Pity the poor people of Wilmette. Most of them have done quite well in life. They're doctors, academics, architects, attorneys. But they have the misfortune of living down Green Bay Road from — and sending their children to New Trier with — people who've done even better.

You know who I'm talking about: Those rich swells from Winnetka.

The average per capita income in Wilmette is $67,298, about twice what most Americans earn. The average home value is $624,000. In Winnetka, though, the per capita income is $110,560, and the houses cost around $1 million.

As a result, Wilmettians don't feel wealthy, or upper-class. I have a friend who moved to Wilmette from Chicago and became convinced Winnetkans looked down on his new home. Another acquaintance introduced me to a term that seemed to confirm his fears.

"Do you know what people from Winnetka call people from Wilmette?" the acquaintance said. "Wilbillies!"

They don't just do it in Wilmette, either. I once met a woman from Kenilworth — the second wealthiest municipality in Illinois, in one of the wealthiest zip codes in the nation — who told me, "In Kenilworth, there's a 'kennel' side and a 'worth' side." She, of course, was from the kennel side, presumably west of Green Bay Road, where the houses are slightly smaller.

There's nothing more North Shore than trying to convince people you're not as rich as everybody else on the North Shore — that you're a member of the lower-upper class who grew up on the wrong side of the Metra tracks. Saying "I'm from the North Shore" — especially to someone whose first exposure to that world was Risky Business, Mean Girls, or Rahm Emanuel's biography — paints a picture of elitism that many residents would understandably like to disassociate themselves from.

Even celebrities do it. Wilmette native Bill Murray once told Vanity Fair that his family of nine children was so broke they gave each other combs and hairnets for Christmas. (Murray's father was a lumber salesman.) One year, Murray bought his siblings cashews as gifts, wrapping them in individual packages of tinfoil.

When Charlton Heston's family moved to Wilmette, he was just a humble ragamuffin who didn't fit in with his posh neighbors.

"Because I grew up in small, rural St. Helen, Mich., Wilmette was a strange land for me," Heston wrote in his autobiography, In the Arena. "It was an affluent suburb. I don't think many of the men who lived there had the desperate worries about feeding their families that Chet Heston, my stepfather, faced during those Depression years. Here, where we settled as Chet finally found work, there were country clubs and beach clubs and wide, shaded streets."

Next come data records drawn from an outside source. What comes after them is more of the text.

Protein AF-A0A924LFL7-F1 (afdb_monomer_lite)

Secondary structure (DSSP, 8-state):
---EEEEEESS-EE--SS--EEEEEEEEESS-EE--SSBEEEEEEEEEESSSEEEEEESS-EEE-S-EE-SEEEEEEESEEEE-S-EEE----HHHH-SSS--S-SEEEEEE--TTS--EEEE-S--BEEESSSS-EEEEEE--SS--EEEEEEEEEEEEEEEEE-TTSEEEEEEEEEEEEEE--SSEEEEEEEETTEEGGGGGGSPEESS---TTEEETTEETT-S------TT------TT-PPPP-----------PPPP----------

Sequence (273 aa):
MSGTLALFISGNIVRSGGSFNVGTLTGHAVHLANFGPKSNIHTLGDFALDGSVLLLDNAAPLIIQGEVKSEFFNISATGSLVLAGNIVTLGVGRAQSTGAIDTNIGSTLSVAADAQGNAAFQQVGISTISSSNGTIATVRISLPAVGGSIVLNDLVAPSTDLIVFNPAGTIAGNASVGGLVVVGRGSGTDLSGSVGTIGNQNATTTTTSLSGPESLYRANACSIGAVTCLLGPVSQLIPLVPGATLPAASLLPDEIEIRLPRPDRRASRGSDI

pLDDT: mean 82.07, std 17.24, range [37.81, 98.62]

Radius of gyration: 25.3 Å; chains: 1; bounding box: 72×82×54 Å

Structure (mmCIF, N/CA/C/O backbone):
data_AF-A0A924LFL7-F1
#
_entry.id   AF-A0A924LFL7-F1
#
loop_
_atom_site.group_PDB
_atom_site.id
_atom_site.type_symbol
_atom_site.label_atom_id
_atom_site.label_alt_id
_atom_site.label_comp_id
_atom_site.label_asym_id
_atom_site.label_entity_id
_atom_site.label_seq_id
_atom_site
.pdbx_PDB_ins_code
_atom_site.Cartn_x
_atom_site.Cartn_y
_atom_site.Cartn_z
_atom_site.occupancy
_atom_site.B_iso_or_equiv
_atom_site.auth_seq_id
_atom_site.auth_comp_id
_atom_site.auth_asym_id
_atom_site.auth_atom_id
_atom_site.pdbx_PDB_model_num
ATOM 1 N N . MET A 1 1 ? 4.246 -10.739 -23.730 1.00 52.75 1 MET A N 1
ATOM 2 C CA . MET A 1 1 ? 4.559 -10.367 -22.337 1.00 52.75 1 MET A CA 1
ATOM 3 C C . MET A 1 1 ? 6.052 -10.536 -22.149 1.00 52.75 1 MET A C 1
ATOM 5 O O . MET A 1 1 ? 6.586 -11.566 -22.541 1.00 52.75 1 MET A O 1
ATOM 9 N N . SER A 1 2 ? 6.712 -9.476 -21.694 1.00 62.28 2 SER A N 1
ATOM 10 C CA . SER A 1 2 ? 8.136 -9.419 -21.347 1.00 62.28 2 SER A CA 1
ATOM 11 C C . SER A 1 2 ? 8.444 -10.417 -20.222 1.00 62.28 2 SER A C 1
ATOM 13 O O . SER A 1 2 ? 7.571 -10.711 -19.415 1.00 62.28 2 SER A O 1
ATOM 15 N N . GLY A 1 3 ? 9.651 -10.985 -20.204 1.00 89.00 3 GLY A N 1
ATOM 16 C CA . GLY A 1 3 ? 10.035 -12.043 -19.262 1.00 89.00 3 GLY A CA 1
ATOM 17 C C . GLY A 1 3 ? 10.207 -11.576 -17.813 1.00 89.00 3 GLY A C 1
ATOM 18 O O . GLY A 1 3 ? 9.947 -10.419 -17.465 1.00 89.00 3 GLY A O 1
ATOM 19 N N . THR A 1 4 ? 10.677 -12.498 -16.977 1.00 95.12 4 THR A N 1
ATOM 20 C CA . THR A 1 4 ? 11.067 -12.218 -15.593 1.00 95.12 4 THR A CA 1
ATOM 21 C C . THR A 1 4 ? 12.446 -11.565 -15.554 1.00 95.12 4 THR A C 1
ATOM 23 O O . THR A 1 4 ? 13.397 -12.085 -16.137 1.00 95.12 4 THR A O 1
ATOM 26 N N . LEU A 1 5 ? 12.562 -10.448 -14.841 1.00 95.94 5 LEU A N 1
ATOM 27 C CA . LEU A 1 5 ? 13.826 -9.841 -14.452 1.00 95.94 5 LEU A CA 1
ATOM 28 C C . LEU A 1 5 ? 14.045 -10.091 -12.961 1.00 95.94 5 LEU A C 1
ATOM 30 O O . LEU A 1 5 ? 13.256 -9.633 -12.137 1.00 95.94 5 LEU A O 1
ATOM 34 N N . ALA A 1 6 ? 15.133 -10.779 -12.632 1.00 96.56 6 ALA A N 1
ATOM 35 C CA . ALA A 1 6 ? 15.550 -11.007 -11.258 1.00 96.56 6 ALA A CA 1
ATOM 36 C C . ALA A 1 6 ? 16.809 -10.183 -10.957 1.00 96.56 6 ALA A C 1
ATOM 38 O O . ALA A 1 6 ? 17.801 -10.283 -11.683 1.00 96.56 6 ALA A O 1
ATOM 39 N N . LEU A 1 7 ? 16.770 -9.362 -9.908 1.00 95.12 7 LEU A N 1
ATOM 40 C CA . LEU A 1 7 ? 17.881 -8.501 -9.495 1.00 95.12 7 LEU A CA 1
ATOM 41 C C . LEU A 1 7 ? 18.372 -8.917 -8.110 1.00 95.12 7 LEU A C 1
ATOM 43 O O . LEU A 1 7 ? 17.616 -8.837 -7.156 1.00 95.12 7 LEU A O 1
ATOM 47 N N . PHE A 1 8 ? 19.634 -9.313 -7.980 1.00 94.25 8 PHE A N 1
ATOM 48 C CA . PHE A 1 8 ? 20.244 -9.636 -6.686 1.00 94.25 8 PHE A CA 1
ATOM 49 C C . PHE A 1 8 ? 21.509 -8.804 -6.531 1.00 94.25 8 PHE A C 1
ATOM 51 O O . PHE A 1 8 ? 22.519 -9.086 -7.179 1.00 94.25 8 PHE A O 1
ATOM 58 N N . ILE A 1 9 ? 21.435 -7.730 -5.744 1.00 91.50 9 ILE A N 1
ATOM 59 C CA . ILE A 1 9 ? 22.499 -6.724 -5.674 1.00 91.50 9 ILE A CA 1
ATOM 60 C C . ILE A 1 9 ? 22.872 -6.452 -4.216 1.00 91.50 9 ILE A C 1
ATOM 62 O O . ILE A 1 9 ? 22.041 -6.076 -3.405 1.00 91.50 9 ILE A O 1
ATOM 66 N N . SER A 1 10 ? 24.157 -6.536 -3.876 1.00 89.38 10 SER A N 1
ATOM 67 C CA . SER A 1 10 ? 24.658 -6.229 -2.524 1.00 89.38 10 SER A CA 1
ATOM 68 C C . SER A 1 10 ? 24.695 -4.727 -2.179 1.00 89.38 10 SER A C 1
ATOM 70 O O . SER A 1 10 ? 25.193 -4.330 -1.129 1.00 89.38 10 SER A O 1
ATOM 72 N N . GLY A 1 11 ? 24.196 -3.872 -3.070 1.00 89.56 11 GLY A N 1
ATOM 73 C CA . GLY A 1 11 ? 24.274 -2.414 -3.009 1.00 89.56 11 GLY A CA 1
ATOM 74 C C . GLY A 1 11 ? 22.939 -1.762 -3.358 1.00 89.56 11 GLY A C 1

Sociologists would say that poor-mouthing in rich suburbs is a result of the fact that we measure our wealth not in absolute terms, but in relation to those around us. Economist Robert H. Frank conducted a study in which he asked people whether they would prefer to live in World A, a 4,000-square-foot house in a neighborhood of 6,000-square-foot mansions, or World B, a 3,000-square-foot house surrounded by 2,000-square-foot bungalows. Most chose World B.

"According to the standard neoclassical economic model of choice, which holds that utility depends on the absolute amount of consumption, the uniquely correct choice is World A," Frank wrote in his book Falling Behind: How Rising Inequality Harms the Middle Class. "For if absolute house size is all that matters, A is indeed a better world for all, since everyone has a larger house there than the largest house in World B. The important thing, though, is to focus on how you would feel in the two worlds."

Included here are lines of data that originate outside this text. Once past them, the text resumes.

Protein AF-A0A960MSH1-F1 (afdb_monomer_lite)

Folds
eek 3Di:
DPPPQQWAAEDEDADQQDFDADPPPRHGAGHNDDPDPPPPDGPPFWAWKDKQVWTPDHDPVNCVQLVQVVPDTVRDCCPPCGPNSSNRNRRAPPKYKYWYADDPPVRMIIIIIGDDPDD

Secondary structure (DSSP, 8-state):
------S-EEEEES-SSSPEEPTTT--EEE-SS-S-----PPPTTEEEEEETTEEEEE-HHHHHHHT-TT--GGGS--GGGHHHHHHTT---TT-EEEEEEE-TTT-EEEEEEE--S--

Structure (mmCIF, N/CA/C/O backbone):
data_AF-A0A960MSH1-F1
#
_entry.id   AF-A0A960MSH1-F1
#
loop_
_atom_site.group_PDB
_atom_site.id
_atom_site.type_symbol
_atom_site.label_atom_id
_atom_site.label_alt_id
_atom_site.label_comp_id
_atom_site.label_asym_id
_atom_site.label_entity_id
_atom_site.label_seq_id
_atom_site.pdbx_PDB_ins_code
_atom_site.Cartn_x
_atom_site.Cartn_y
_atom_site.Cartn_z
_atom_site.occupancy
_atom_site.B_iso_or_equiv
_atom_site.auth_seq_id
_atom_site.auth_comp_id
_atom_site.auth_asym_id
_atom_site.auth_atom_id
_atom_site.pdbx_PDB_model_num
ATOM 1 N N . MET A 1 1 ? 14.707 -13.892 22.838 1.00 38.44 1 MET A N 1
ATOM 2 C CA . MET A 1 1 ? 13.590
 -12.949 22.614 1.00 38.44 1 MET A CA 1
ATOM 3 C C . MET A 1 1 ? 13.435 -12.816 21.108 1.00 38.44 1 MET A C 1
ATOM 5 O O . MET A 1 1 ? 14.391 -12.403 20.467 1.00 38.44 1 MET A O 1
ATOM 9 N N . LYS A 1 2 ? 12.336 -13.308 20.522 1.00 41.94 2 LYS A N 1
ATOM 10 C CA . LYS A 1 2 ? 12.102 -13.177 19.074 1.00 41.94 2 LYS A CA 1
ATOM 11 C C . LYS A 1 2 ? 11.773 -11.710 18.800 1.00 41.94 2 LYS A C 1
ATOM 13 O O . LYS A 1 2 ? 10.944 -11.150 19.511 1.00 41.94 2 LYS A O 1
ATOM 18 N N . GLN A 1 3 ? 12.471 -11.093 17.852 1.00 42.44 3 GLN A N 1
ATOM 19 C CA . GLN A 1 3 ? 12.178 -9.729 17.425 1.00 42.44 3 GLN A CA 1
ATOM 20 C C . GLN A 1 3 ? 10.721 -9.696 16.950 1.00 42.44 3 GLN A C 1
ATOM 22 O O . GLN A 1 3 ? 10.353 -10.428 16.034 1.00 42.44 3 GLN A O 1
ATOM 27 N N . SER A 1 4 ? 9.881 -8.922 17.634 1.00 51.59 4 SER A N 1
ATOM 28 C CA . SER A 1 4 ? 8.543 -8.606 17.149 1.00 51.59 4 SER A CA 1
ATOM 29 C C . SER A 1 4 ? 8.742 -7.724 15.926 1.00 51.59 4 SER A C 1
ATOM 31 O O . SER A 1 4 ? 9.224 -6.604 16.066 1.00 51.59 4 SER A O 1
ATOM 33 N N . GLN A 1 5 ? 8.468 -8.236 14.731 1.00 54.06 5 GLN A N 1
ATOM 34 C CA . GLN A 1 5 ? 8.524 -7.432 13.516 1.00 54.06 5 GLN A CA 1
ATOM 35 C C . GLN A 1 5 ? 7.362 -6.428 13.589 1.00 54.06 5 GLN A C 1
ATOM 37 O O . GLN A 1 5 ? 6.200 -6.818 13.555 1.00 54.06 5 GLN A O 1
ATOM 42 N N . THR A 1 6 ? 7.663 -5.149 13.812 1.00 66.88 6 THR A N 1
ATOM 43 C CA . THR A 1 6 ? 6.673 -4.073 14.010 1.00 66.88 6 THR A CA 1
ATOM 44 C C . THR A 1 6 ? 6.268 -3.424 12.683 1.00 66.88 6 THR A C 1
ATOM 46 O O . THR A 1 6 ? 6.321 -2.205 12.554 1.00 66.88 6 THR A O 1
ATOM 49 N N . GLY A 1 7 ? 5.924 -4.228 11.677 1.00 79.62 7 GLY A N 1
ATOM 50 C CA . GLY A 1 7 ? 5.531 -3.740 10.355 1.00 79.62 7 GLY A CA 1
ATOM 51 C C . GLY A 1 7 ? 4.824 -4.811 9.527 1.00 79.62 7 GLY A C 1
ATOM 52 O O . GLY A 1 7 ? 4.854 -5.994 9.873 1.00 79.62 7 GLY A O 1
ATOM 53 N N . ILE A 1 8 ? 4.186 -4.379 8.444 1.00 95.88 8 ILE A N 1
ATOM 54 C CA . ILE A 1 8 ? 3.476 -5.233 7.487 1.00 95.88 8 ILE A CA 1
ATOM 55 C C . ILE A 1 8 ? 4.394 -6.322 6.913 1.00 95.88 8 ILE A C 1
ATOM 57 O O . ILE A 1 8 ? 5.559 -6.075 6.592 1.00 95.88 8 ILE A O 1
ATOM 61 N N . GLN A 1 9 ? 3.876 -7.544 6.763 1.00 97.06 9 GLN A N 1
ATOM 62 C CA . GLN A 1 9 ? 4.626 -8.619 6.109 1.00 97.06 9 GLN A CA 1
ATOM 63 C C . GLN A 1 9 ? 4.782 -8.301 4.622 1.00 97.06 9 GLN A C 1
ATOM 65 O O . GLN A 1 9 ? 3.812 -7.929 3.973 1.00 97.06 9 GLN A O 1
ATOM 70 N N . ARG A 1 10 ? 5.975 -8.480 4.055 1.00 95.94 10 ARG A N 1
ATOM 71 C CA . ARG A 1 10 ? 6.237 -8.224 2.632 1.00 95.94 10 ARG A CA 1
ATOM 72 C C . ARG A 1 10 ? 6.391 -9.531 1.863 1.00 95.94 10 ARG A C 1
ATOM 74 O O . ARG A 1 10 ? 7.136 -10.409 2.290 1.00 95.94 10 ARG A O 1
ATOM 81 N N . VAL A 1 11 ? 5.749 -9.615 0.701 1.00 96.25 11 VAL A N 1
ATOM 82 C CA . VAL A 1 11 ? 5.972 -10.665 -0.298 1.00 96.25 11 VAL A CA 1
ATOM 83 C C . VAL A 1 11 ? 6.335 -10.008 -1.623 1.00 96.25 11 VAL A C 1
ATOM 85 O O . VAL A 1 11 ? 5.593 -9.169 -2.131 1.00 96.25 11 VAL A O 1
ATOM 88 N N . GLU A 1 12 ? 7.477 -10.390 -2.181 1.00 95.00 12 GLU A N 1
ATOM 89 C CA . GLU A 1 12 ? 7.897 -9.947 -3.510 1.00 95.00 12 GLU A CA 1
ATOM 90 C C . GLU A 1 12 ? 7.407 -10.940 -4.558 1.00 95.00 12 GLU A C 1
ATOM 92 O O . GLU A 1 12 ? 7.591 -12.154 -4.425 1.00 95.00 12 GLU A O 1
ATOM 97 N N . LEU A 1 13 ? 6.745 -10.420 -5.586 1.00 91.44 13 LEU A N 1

There are people on the North Shore, though, who chose World A, presumably so they can send their children to New Trier, which not only produced Heston but Donald Rumsfeld, Liz Phair, and Emanuel (who, as far as I know, has never claimed to be less privileged than his privileged classmates).

The next time you meet a Wilmettian who vacationed in Wisconsin instead of Cozumel, or who drives a Chevy Malibu instead of a Lexus, have a little sympathy. It's not always easy living in Wilbilly Heaven, when there's an even more expensive heaven on the other side of Indian Hill Road.